Our new House forecasting model, meanwhile, which we plan to release next week, uses a multiplicity of indicators (national and local polls, forecasts from experts like Cook Political, fund-raising data, and so forth) to project the outcome of each seat, a calibration that is based on the amount of predictive power that each indicator has had in the past. Although polling is a key input in each of our models, we do not use it verbatim: we adjust our analysis to account for polls that show a consistent partisan bias, for instance, and give more weight to polls that have been more accurate in the past.
This approach — not just objective and statistical, but rigorous and empirical — is especially prudent when it comes to evaluating the upcoming midterm elections. The Democrats will almost certainly lose seats in both houses of Congress, but exactly how many is an open question. A casual reading of trends is somewhat unhelpful: Americans are unhappy with the direction of the country and, increasingly, with President Obama. But in contrast to 1994, the Republicans’ favorability ratings are also near all-time lows. Meanwhile, looking at a single statistical indicator does not provide for precision, and some indicators disagree with one another. It is perhaps necessary to dig a bit deeper — to look at more data, and to do so in a more robust way — in order to have a truly good handle on how things are most likely to proceed. And even then there can still be a lot of uncertainty in the forecast. FiveThirtyEight and its statistical models are willing to admit what they don’t know.

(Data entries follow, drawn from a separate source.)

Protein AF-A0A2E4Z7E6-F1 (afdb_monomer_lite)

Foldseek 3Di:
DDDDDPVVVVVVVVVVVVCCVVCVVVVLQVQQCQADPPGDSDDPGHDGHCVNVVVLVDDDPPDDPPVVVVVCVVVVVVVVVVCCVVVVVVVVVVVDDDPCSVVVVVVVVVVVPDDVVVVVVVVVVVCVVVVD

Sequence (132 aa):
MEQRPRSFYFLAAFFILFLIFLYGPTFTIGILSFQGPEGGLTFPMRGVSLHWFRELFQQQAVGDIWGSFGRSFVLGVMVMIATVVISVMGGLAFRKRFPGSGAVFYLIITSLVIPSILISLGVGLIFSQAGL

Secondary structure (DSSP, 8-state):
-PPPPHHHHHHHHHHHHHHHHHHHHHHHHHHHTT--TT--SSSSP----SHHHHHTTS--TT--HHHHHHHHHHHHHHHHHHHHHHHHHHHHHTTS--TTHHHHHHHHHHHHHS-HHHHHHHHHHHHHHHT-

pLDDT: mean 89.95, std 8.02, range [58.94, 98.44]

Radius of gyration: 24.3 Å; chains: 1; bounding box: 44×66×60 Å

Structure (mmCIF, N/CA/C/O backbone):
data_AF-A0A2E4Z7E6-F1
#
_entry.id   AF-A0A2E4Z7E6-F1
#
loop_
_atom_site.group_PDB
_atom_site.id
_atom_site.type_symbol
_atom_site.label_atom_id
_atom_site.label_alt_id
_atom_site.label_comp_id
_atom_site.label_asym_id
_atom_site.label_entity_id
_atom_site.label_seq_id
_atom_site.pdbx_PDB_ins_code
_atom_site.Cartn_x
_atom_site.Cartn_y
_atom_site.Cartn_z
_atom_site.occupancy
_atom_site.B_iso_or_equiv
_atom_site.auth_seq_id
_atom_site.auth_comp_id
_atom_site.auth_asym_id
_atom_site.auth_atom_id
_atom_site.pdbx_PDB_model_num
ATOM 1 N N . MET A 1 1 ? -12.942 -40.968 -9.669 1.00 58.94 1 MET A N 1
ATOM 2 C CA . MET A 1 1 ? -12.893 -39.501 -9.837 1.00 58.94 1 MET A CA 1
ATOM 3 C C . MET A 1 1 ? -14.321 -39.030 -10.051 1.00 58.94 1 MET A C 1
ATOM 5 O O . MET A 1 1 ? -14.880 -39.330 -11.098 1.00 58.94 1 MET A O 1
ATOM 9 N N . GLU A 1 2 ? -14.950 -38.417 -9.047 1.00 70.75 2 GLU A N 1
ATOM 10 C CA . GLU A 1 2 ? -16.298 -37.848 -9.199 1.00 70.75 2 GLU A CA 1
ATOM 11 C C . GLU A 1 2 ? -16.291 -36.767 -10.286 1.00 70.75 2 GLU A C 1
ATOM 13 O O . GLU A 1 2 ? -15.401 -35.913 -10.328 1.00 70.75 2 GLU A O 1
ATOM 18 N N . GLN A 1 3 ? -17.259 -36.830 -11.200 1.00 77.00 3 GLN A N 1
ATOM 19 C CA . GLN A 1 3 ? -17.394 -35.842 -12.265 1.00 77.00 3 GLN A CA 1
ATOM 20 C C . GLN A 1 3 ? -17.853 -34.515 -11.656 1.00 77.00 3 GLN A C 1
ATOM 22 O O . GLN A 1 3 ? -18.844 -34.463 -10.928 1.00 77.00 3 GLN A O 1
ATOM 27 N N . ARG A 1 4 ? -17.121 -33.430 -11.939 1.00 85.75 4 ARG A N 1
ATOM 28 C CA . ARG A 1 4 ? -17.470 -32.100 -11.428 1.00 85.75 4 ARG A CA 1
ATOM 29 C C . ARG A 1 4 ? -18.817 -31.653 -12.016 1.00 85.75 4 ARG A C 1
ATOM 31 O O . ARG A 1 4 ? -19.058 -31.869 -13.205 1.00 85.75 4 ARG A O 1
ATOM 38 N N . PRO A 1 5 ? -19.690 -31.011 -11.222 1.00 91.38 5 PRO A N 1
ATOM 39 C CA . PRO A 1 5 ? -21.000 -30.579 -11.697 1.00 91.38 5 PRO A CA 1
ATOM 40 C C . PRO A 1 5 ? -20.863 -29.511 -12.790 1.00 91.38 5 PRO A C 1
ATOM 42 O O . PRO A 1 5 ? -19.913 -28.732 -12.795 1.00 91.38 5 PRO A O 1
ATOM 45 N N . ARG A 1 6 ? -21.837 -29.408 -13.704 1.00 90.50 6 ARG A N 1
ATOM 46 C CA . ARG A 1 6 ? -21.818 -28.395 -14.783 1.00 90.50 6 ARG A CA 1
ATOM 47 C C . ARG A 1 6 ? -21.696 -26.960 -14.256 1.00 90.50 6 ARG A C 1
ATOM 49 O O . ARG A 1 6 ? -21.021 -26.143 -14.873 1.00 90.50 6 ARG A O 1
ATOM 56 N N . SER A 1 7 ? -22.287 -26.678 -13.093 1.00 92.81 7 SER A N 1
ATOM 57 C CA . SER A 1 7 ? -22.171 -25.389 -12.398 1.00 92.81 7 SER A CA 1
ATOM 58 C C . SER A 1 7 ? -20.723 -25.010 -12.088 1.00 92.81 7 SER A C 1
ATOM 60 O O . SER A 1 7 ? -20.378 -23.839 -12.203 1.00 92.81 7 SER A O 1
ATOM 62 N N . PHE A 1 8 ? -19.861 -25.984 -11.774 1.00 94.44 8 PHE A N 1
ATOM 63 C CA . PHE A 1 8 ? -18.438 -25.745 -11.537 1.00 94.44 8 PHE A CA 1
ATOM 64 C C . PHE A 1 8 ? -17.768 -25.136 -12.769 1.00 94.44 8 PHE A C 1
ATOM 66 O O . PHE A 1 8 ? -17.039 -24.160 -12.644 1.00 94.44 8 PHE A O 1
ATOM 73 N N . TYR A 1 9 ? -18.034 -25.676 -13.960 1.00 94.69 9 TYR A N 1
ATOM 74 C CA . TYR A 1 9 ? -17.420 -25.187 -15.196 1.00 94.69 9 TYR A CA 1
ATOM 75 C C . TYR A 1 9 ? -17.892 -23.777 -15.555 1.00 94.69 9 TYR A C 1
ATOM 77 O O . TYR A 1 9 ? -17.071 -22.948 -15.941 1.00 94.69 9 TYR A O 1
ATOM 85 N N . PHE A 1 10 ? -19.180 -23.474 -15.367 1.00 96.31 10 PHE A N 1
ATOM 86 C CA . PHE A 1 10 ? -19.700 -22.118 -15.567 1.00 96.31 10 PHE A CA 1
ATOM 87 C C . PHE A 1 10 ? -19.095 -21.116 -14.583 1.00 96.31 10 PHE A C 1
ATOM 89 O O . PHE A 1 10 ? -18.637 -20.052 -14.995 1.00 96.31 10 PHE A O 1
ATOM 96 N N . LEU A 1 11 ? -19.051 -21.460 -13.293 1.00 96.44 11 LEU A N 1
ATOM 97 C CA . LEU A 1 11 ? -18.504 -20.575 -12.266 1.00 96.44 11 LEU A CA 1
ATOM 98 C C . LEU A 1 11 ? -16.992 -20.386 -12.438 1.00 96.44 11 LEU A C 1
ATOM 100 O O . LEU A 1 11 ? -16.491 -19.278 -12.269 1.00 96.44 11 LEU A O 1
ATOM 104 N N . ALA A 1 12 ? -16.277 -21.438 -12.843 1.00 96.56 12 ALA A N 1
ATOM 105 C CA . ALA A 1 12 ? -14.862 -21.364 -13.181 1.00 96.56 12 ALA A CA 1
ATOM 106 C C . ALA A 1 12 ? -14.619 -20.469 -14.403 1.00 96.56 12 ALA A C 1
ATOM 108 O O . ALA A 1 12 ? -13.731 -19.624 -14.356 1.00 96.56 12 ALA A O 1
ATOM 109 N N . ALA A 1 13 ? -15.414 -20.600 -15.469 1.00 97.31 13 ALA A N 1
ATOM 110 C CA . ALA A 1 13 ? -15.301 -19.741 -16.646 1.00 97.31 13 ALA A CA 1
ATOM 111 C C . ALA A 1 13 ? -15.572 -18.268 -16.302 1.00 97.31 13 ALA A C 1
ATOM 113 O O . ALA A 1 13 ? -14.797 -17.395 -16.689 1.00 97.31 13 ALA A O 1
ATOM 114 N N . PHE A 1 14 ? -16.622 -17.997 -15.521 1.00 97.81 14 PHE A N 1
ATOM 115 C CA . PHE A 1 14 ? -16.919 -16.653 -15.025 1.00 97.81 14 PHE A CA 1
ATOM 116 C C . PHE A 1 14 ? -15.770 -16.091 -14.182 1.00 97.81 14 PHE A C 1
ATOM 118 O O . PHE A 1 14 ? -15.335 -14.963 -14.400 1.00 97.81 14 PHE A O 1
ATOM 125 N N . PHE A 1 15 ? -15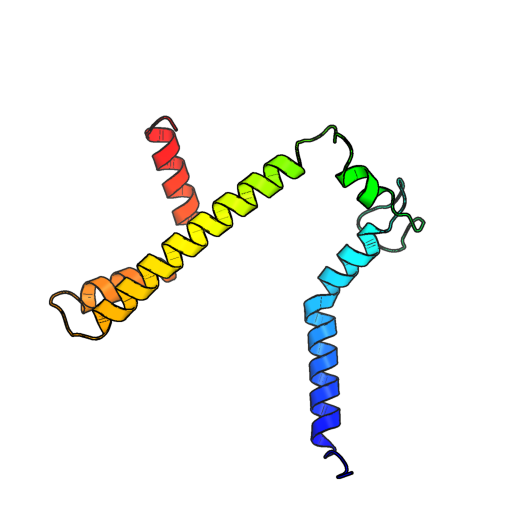.237 -16.886 -13.253 1.00 97.56 15 PHE A N 1
ATOM 126 C CA . PHE A 1 15 ? -14.120 -16.479 -12.407 1.00 97.56 15 PHE A CA 1
ATOM 127 C C . PHE A 1 15 ? -12.845 -16.209 -13.216 1.00 97.56 15 PHE A C 1
ATOM 129 O O . PHE A 1 15 ? -12.175 -15.210 -12.980 1.00 97.56 15 PHE A O 1
ATOM 136 N N . ILE A 1 16 ? -12.530 -17.044 -14.210 1.00 97.38 16 ILE A N 1
ATOM 137 C CA . ILE A 1 16 ? -11.399 -16.820 -15.122 1.00 97.38 16 ILE A CA 1
ATOM 138 C C . ILE A 1 16 ? -11.588 -15.517 -15.901 1.00 97.38 16 ILE A C 1
ATOM 140 O O . ILE A 1 16 ? -10.656 -14.720 -15.980 1.00 97.38 16 ILE A O 1
ATOM 144 N N . LEU A 1 17 ? -12.787 -15.264 -16.434 1.00 97.62 17 LEU A N 1
ATOM 145 C CA . LEU A 1 17 ? -13.084 -14.017 -17.137 1.00 97.62 17 LEU A CA 1
ATOM 146 C C . LEU A 1 17 ? -12.936 -12.804 -16.208 1.00 97.62 17 LEU A C 1
ATOM 148 O O . LEU A 1 17 ? -12.351 -11.797 -16.601 1.00 97.62 17 LEU A O 1
ATOM 152 N N . PHE A 1 18 ? -13.403 -12.921 -14.964 1.00 97.19 18 PHE A N 1
ATOM 153 C CA . PHE A 1 18 ? -13.219 -11.905 -13.933 1.00 97.19 18 PHE A CA 1
ATOM 154 C C . PHE A 1 18 ? -11.736 -11.651 -13.633 1.00 97.19 18 PHE A C 1
ATOM 156 O O . PHE A 1 18 ? -11.327 -10.496 -13.578 1.00 97.19 18 PHE A O 1
ATOM 163 N N . LEU A 1 19 ? -10.912 -12.696 -13.497 1.00 97.75 19 LEU A N 1
ATOM 164 C CA . LEU A 1 19 ? -9.468 -12.547 -13.294 1.00 97.75 19 LEU A CA 1
ATOM 165 C C . LEU A 1 19 ? -8.785 -11.882 -14.492 1.00 97.75 19 LEU A C 1
ATOM 167 O O . LEU A 1 19 ? -7.955 -10.997 -14.298 1.00 97.75 19 LEU A O 1
ATOM 171 N N . ILE A 1 20 ? -9.140 -12.270 -15.720 1.00 96.81 20 ILE A N 1
ATOM 172 C CA . ILE A 1 20 ? -8.613 -11.642 -16.940 1.00 96.81 20 ILE A CA 1
ATOM 173 C C . ILE A 1 20 ? -9.000 -10.165 -16.985 1.00 96.81 20 ILE A C 1
ATOM 175 O O . ILE A 1 20 ? -8.172 -9.332 -17.330 1.00 96.81 20 ILE A O 1
ATOM 179 N N . PHE A 1 21 ? -10.232 -9.824 -16.616 1.00 96.44 21 PHE A N 1
ATOM 180 C CA . PHE A 1 21 ? -10.680 -8.437 -16.567 1.00 96.44 21 PHE A CA 1
ATOM 181 C C . PHE A 1 21 ? -9.953 -7.636 -15.474 1.00 96.44 21 PHE A C 1
ATOM 183 O O . PHE A 1 21 ? -9.436 -6.555 -15.748 1.00 96.44 21 PHE A O 1
ATOM 190 N N . LEU A 1 22 ? -9.863 -8.187 -14.259 1.00 97.06 22 LEU A N 1
ATOM 191 C CA . LEU A 1 22 ? -9.232 -7.550 -13.102 1.00 97.06 22 LEU A CA 1
ATOM 192 C C . LEU A 1 22 ? -7.733 -7.312 -13.322 1.00 97.06 22 LEU A C 1
ATOM 194 O O . LEU A 1 22 ? -7.233 -6.222 -13.055 1.00 97.06 22 LEU A O 1
ATOM 198 N N . TYR A 1 23 ? -7.020 -8.326 -13.813 1.00 97.06 23 TYR A N 1
ATOM 199 C CA . TYR A 1 23 ? -5.569 -8.279 -14.004 1.00 97.06 23 TYR A CA 1
ATOM 200 C C . TYR A 1 23 ? -5.153 -7.894 -15.425 1.00 97.06 23 TYR A C 1
ATOM 202 O O . TYR A 1 23 ? -3.969 -7.683 -15.670 1.00 97.06 23 TYR A O 1
ATOM 210 N N . GLY A 1 24 ? -6.087 -7.766 -16.366 1.00 94.88 24 GLY A N 1
ATOM 211 C CA . GLY A 1 24 ? -5.820 -7.429 -17.768 1.00 94.88 24 GLY A CA 1
ATOM 212 C C . GLY A 1 24 ? -4.969 -6.168 -17.952 1.00 94.88 24 GLY A C 1
ATOM 213 O O . GLY A 1 24 ? -3.969 -6.226 -18.673 1.00 94.88 24 GLY A O 1
ATOM 214 N N . PRO A 1 25 ? -5.279 -5.045 -17.271 1.00 94.06 25 PRO A N 1
ATOM 215 C CA . PRO A 1 25 ? -4.437 -3.850 -17.304 1.00 94.06 25 PRO A CA 1
ATOM 216 C C . PRO A 1 25 ? -3.031 -4.095 -16.739 1.00 94.06 25 PRO A C 1
ATOM 218 O O . PRO A 1 25 ? -2.045 -3.647 -17.319 1.00 94.06 25 PRO A O 1
ATOM 221 N N . THR A 1 26 ? -2.912 -4.860 -15.650 1.00 95.50 26 THR A N 1
ATOM 222 C CA . THR A 1 26 ? -1.613 -5.223 -15.061 1.00 95.50 26 THR A CA 1
ATOM 223 C C . THR A 1 26 ? -0.791 -6.090 -16.011 1.00 95.50 26 THR A C 1
ATOM 225 O O . THR A 1 26 ? 0.393 -5.826 -16.209 1.00 95.50 26 THR A O 1
ATOM 228 N N . PHE A 1 27 ? -1.413 -7.081 -16.656 1.00 94.12 27 PHE A N 1
ATOM 229 C CA . PHE A 1 27 ? -0.766 -7.899 -17.679 1.00 94.12 27 PHE A CA 1
ATOM 230 C C . PHE A 1 27 ? -0.353 -7.064 -18.887 1.00 94.12 27 PHE A C 1
ATOM 232 O O . PHE A 1 27 ? 0.738 -7.262 -19.407 1.00 94.12 27 PHE A O 1
ATOM 239 N N . THR A 1 28 ? -1.177 -6.100 -19.297 1.00 92.44 28 THR A N 1
ATOM 240 C CA . THR A 1 28 ? -0.851 -5.166 -20.380 1.00 92.44 28 THR A CA 1
ATOM 241 C C . THR A 1 28 ? 0.413 -4.380 -20.056 1.00 92.44 28 THR A C 1
ATOM 243 O O . THR A 1 28 ? 1.356 -4.410 -20.839 1.00 92.44 28 THR A O 1
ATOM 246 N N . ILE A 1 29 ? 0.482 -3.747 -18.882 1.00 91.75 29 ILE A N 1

Of course, this is now all going to be done under the auspices of a mainstream media partner: The New York Times, which is not only hosting the blog but is enlisting its team of interactive journalists and graphics experts to deepen and enhance it. While I hope this move broadens FiveThirtyEight’s audience, I welcome the many loyal readers who have followed the blog over the past two and a half years.
Fundamentally, I’ve always seen FiveThirtyEight’s mission as being parallel to journalism: objectivity and accuracy have been core values of the blog, but it has also prized clarity of thought and of written and visual communication. Therefore, this is a pretty natural partnership. But I also recognize that this will lead to greater criticism and scrutiny. For the most part, we welcome it: many of the biggest improvements to FiveThirtyEight’s forecasting products have come in response to points raised by our critics, and the blog would never have existed in the first place if I had been more satisfied with the way the press covers politics. We hope to hear frequently from our readers, and we hope that you’ll join us from now until November and in the months and years ahead.